I found myself at the back of the citadel hill and the battleship was signalling to the barracks what progress the fire was making towards the magazine. The blue jackets fought it for one and a half hours and beat the fire and saved every life for miles around. Then I started off to the ship again. I was the first engineer back and they asked for volunteers to take a drifter up to the ruins and fetch the dead and injured, so I got No. 9 ready and off we started. The sailors and soldiers were saving many lives but some were terribly disfigured. I took all the blankets out of the boat to cover them up and one little girl about twelve years old started to say she was cold and asked me for a biscuit. I gave it to her and some tea; she had both eyes blown out and the poor dear died just as we got to the hospital ship. I could go on for hours describing some of the terrible sights. There were all kinds of sailors and soldiers killed, and thousand injured. When night came the work of carrying all the dead and wounded by boat was stopped, for the wreckage made it impossible, so I returned to my ship and got some of the crew to get it in shape. We got a fire, then went aboard the “Niobe” to try and get a wire away to you, but could not. We all had to take it in turn to sleep, but I was passed sleeping for they were afraid of more explosions where the fires were.
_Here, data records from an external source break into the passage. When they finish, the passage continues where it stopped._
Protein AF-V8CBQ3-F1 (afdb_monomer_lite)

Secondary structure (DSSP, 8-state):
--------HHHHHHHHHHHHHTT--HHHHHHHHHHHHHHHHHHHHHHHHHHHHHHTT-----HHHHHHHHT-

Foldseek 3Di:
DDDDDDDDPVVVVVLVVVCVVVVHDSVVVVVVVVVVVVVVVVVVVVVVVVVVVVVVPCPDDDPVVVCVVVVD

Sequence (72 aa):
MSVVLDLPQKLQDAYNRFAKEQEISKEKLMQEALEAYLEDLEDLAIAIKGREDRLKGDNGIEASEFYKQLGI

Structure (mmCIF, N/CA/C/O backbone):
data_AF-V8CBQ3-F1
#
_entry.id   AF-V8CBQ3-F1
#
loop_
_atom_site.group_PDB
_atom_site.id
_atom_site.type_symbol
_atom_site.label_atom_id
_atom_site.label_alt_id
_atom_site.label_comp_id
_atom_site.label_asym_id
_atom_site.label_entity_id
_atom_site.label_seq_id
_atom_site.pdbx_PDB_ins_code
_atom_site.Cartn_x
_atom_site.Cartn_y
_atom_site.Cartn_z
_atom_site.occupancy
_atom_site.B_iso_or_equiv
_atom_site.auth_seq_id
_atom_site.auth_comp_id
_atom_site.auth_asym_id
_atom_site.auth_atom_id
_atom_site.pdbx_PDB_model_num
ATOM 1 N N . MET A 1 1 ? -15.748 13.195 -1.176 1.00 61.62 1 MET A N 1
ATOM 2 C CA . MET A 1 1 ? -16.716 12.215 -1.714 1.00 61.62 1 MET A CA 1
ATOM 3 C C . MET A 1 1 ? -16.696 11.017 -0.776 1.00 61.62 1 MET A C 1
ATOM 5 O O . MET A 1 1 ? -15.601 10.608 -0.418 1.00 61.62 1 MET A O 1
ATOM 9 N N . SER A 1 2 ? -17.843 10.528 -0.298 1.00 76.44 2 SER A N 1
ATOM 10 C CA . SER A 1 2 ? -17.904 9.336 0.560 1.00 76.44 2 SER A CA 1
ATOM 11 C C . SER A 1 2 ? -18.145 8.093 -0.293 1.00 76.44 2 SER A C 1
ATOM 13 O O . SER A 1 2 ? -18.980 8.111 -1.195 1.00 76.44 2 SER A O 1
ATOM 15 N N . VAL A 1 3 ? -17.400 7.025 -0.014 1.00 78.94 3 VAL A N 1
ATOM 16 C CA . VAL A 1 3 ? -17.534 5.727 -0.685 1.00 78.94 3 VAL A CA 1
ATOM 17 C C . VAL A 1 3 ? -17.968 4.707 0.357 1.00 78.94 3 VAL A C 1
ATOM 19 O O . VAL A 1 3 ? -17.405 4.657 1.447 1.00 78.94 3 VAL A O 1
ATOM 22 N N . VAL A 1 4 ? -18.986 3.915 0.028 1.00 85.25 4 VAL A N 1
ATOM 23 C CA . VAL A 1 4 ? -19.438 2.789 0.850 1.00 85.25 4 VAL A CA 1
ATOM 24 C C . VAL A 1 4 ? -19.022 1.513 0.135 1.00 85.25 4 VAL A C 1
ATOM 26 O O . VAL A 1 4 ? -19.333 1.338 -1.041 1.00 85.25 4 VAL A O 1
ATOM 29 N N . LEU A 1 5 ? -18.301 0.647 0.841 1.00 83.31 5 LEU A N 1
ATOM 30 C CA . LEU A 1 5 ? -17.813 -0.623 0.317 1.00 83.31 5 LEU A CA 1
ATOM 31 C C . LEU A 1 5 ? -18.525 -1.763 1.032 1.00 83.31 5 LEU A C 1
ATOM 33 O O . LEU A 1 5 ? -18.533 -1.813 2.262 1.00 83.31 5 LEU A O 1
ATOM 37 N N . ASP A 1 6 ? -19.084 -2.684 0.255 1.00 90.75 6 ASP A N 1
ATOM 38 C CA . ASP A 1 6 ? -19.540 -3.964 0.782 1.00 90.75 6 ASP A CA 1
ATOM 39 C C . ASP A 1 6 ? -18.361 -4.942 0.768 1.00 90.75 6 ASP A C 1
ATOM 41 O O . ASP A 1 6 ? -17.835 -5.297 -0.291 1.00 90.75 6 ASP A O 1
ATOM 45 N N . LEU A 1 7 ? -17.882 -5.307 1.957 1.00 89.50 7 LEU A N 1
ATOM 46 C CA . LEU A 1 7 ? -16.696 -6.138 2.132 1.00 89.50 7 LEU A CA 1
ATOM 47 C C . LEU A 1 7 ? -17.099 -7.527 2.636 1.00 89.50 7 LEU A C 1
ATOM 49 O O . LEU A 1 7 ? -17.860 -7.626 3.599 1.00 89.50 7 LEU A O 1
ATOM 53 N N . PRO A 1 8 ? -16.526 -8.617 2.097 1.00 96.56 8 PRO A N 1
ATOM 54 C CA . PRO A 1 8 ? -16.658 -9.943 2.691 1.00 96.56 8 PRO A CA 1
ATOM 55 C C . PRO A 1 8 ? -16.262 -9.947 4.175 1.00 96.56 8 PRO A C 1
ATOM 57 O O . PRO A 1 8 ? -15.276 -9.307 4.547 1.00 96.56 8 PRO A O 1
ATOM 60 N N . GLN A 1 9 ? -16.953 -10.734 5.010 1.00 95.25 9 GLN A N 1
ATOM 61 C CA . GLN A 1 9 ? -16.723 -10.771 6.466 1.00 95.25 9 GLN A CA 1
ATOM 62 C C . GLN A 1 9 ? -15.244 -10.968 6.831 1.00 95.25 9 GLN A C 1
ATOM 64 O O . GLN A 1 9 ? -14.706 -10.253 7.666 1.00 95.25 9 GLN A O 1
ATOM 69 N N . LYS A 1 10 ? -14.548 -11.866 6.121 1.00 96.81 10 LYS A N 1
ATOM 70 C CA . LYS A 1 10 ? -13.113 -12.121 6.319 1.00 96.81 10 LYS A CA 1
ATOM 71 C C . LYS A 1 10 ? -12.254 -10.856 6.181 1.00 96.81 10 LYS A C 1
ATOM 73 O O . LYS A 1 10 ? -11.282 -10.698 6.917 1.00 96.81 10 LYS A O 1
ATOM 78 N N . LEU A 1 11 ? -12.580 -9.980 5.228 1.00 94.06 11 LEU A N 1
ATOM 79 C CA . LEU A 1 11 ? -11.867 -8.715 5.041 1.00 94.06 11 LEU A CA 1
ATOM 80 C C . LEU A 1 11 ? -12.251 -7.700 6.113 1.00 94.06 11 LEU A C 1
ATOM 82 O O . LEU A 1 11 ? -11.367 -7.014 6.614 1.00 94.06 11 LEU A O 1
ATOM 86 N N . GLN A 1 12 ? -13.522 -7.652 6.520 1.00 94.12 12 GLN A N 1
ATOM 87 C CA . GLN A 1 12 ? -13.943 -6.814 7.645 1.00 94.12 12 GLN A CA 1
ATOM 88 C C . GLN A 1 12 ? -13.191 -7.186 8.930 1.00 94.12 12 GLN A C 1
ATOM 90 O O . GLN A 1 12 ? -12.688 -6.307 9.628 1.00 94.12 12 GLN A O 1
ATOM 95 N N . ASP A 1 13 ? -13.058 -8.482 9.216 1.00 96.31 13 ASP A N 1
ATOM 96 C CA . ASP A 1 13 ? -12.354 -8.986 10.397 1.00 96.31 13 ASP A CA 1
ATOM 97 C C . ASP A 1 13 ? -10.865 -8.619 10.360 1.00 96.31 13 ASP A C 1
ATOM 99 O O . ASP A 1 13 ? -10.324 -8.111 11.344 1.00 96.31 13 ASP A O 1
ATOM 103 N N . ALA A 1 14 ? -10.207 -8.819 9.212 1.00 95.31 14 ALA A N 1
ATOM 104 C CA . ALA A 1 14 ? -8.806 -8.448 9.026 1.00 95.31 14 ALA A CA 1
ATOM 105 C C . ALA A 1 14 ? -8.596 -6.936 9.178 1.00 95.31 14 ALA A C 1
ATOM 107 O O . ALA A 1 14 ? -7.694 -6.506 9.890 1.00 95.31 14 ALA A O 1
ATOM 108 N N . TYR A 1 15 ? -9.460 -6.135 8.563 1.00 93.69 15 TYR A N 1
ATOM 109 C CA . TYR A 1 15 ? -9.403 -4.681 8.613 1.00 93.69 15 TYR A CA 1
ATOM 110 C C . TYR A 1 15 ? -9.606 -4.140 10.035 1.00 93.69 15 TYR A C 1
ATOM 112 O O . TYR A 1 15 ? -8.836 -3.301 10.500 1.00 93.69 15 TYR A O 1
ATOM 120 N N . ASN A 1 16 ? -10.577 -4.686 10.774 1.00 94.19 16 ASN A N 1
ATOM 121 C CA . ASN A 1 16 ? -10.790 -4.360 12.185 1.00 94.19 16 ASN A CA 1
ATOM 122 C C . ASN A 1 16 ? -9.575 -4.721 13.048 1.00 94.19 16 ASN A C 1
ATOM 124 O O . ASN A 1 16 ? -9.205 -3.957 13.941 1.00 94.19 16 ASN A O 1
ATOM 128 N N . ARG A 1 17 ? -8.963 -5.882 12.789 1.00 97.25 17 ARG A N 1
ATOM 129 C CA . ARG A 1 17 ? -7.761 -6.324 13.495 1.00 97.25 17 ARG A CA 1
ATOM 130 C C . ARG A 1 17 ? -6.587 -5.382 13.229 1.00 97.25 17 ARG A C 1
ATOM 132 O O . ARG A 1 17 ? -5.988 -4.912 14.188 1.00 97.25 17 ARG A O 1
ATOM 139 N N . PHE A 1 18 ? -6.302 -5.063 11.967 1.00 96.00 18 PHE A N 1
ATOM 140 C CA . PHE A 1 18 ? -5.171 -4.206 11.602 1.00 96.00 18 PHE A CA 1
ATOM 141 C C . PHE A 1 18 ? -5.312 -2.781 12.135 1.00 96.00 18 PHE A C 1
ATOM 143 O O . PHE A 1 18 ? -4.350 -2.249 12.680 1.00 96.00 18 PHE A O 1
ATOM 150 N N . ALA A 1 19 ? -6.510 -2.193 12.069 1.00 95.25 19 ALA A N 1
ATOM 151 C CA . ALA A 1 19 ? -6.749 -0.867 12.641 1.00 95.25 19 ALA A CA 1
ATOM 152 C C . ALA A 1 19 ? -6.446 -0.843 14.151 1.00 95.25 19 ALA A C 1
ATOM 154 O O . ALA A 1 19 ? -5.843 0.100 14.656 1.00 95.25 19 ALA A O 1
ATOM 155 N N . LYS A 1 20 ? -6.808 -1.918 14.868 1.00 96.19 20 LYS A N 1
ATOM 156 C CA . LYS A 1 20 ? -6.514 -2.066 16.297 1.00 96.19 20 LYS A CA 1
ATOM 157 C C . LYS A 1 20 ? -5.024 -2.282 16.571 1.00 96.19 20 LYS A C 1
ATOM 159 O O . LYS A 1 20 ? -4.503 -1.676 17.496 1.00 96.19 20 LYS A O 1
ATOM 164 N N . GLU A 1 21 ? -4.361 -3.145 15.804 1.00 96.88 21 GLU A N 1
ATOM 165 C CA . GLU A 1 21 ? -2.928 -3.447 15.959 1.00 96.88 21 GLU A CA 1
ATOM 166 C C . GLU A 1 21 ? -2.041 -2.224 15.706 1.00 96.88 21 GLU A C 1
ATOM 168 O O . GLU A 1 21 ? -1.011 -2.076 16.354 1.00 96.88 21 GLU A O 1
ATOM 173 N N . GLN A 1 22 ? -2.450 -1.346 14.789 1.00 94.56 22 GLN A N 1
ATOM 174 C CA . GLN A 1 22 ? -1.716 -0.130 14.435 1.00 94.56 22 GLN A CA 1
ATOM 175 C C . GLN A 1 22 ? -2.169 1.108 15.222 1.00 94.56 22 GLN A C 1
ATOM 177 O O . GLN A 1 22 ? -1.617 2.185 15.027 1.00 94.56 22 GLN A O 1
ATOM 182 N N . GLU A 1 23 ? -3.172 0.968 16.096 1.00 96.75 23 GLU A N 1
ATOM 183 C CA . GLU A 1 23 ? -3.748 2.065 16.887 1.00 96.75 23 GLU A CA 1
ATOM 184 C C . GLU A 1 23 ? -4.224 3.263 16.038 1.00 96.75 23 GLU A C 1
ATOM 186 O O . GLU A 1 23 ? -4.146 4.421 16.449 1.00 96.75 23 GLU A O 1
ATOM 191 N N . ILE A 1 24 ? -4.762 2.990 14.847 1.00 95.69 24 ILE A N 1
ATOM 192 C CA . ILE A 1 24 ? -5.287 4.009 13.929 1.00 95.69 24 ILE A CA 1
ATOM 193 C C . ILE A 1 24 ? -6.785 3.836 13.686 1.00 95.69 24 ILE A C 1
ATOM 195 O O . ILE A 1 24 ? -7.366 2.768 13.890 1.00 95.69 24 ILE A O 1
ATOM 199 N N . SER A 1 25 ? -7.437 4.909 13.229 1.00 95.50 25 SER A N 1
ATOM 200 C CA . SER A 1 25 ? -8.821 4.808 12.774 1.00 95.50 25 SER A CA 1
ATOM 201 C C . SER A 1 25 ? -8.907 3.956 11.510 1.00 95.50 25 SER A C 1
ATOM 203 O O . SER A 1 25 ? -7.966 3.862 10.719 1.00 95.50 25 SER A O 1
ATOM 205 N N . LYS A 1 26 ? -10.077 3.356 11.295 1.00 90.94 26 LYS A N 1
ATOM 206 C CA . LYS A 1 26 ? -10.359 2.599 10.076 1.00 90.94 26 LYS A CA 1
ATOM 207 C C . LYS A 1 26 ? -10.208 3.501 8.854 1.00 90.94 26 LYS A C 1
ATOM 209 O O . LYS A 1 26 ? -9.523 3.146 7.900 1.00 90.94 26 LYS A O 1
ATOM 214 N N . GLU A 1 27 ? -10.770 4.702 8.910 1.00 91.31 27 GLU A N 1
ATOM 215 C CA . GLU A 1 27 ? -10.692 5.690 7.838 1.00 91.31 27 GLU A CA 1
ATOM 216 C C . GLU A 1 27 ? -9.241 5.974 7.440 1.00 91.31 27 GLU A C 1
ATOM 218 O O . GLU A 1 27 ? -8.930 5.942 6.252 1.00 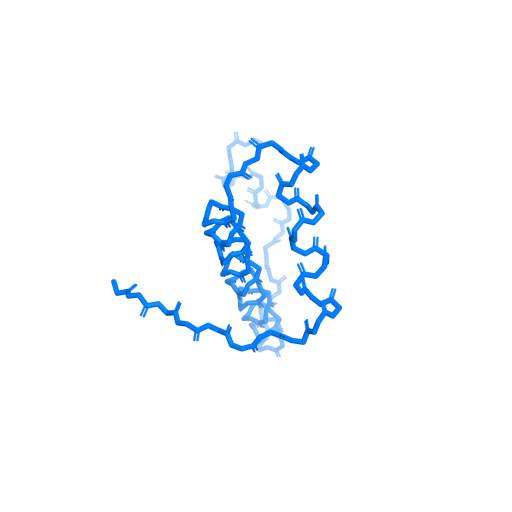91.31 27 GLU A O 1
ATOM 223 N N . LYS A 1 28 ? -8.350 6.163 8.421 1.00 93.81 28 LYS A N 1
ATOM 224 C CA . LYS A 1 28 ? -6.924 6.379 8.172 1.00 93.81 28 LYS A CA 1
ATOM 225 C C . LYS A 1 28 ? -6.270 5.149 7.539 1.00 93.81 28 LYS A C 1
ATOM 227 O O . LYS A 1 2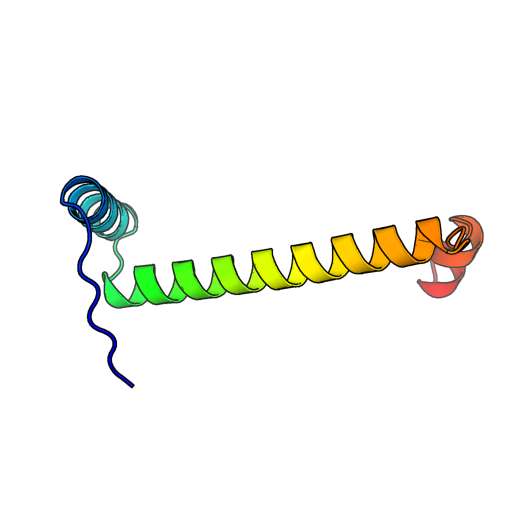8 ? -5.594 5.285 6.529 1.00 93.81 28 LYS A O 1
ATOM 232 N N . LEU A 1 29 ? -6.543 3.952 8.063 1.00 94.56 29 LEU A N 1
ATOM 233 C CA . LEU A 1 29 ? -6.038 2.707 7.477 1.00 94.56 29 LEU A CA 1
ATOM 234 C C . LEU A 1 29 ? -6.483 2.536 6.012 1.00 94.56 29 LEU A C 1
ATOM 236 O O . LEU A 1 29 ? -5.709 2.064 5.188 1.00 94.56 29 LEU A O 1
ATOM 240 N N . MET A 1 30 ? -7.723 2.911 5.673 1.00 92.31 30 MET A N 1
ATOM 241 C CA . MET A 1 30 ? -8.207 2.854 4.287 1.00 92.31 30 MET A CA 1
ATOM 242 C C . MET A 1 30 ? -7.492 3.869 3.397 1.00 92.31 30 MET A C 1
ATOM 244 O O . MET A 1 30 ? -7.165 3.543 2.263 1.00 92.31 30 MET A O 1
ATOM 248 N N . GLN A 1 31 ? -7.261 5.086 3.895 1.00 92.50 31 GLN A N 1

Morning came with a snow storm to make things worse for it made it difficult to find the dead. We were ordered to stay by the boats for the day, to enable them to get the casualty list. At 8 o’clock a terrible snow storm and a gale started; there was nine of us drifters all laying beside one another and we had to work like demons to get extra lines out, as two big floating wrecks broke loose and were bearing down the stream on us. Soon after nine o’clock the word came to abandon the ship for if ever they hit us we would have been smashed to bits. The got tugs on to the wrecks but the excitement kept up all the morning. Though they cleared us, they endangered a big American hospital ship that we had been carrying our injured to, but the tide changed and saved her. The wreck was up against the hospital ship and it was a close call for her.

I then went to sleep, and certainly slept. The morning (Saturday) was bright and word of help to get the dead came, so I left the second engineer in charge and then saw some sights. The first body I got was that of a young girl nineteen years old, Captain Hetler’s daughter. I was now on the north end of main street where only cellars and wreckage remain, and lots of bodies were not burnt on account of all the mortar and bricks covering them. It took us nearly two hours to get the poor girl out. She was caught and pinned right across the back. We found a baby girl six yards from the same place and we got a man near there too. We were told that eighty men were buried below the ruins of the iron foundry just close by, so our gang started in, but all we could get easily were two men badly burnt. It will be weeks before they can get at all the bodies. It was something up this street. Bodies lay at the bottom of the foundations. The last house I left when it was getting dark had five bodies in it, all had been burnt to death.

The street was full of horses in wagons with heads blown off and half of bodies, cars and automobiles upside down. The Protestant Orphanage, full of little mites, was blown to bits. The dead must be up in the thousands. The explosion was heard sixty miles out at sea, and there is not a window around here for ten miles that’s not blown out. I could not get away until Saturday morning early to send your telegram, which I hope you received O.K. I believe Anson Smith was cut up around the face. I was speaking to him the day before and he is waiting to get in as a mate. I am going to try and find out how he is. I wish you would pass the news around to my friends, for I could not write another letter like this for it reminds me too much of what happened, and my head is nearly splitting, so I must conclude with fondest love and best wishes to all.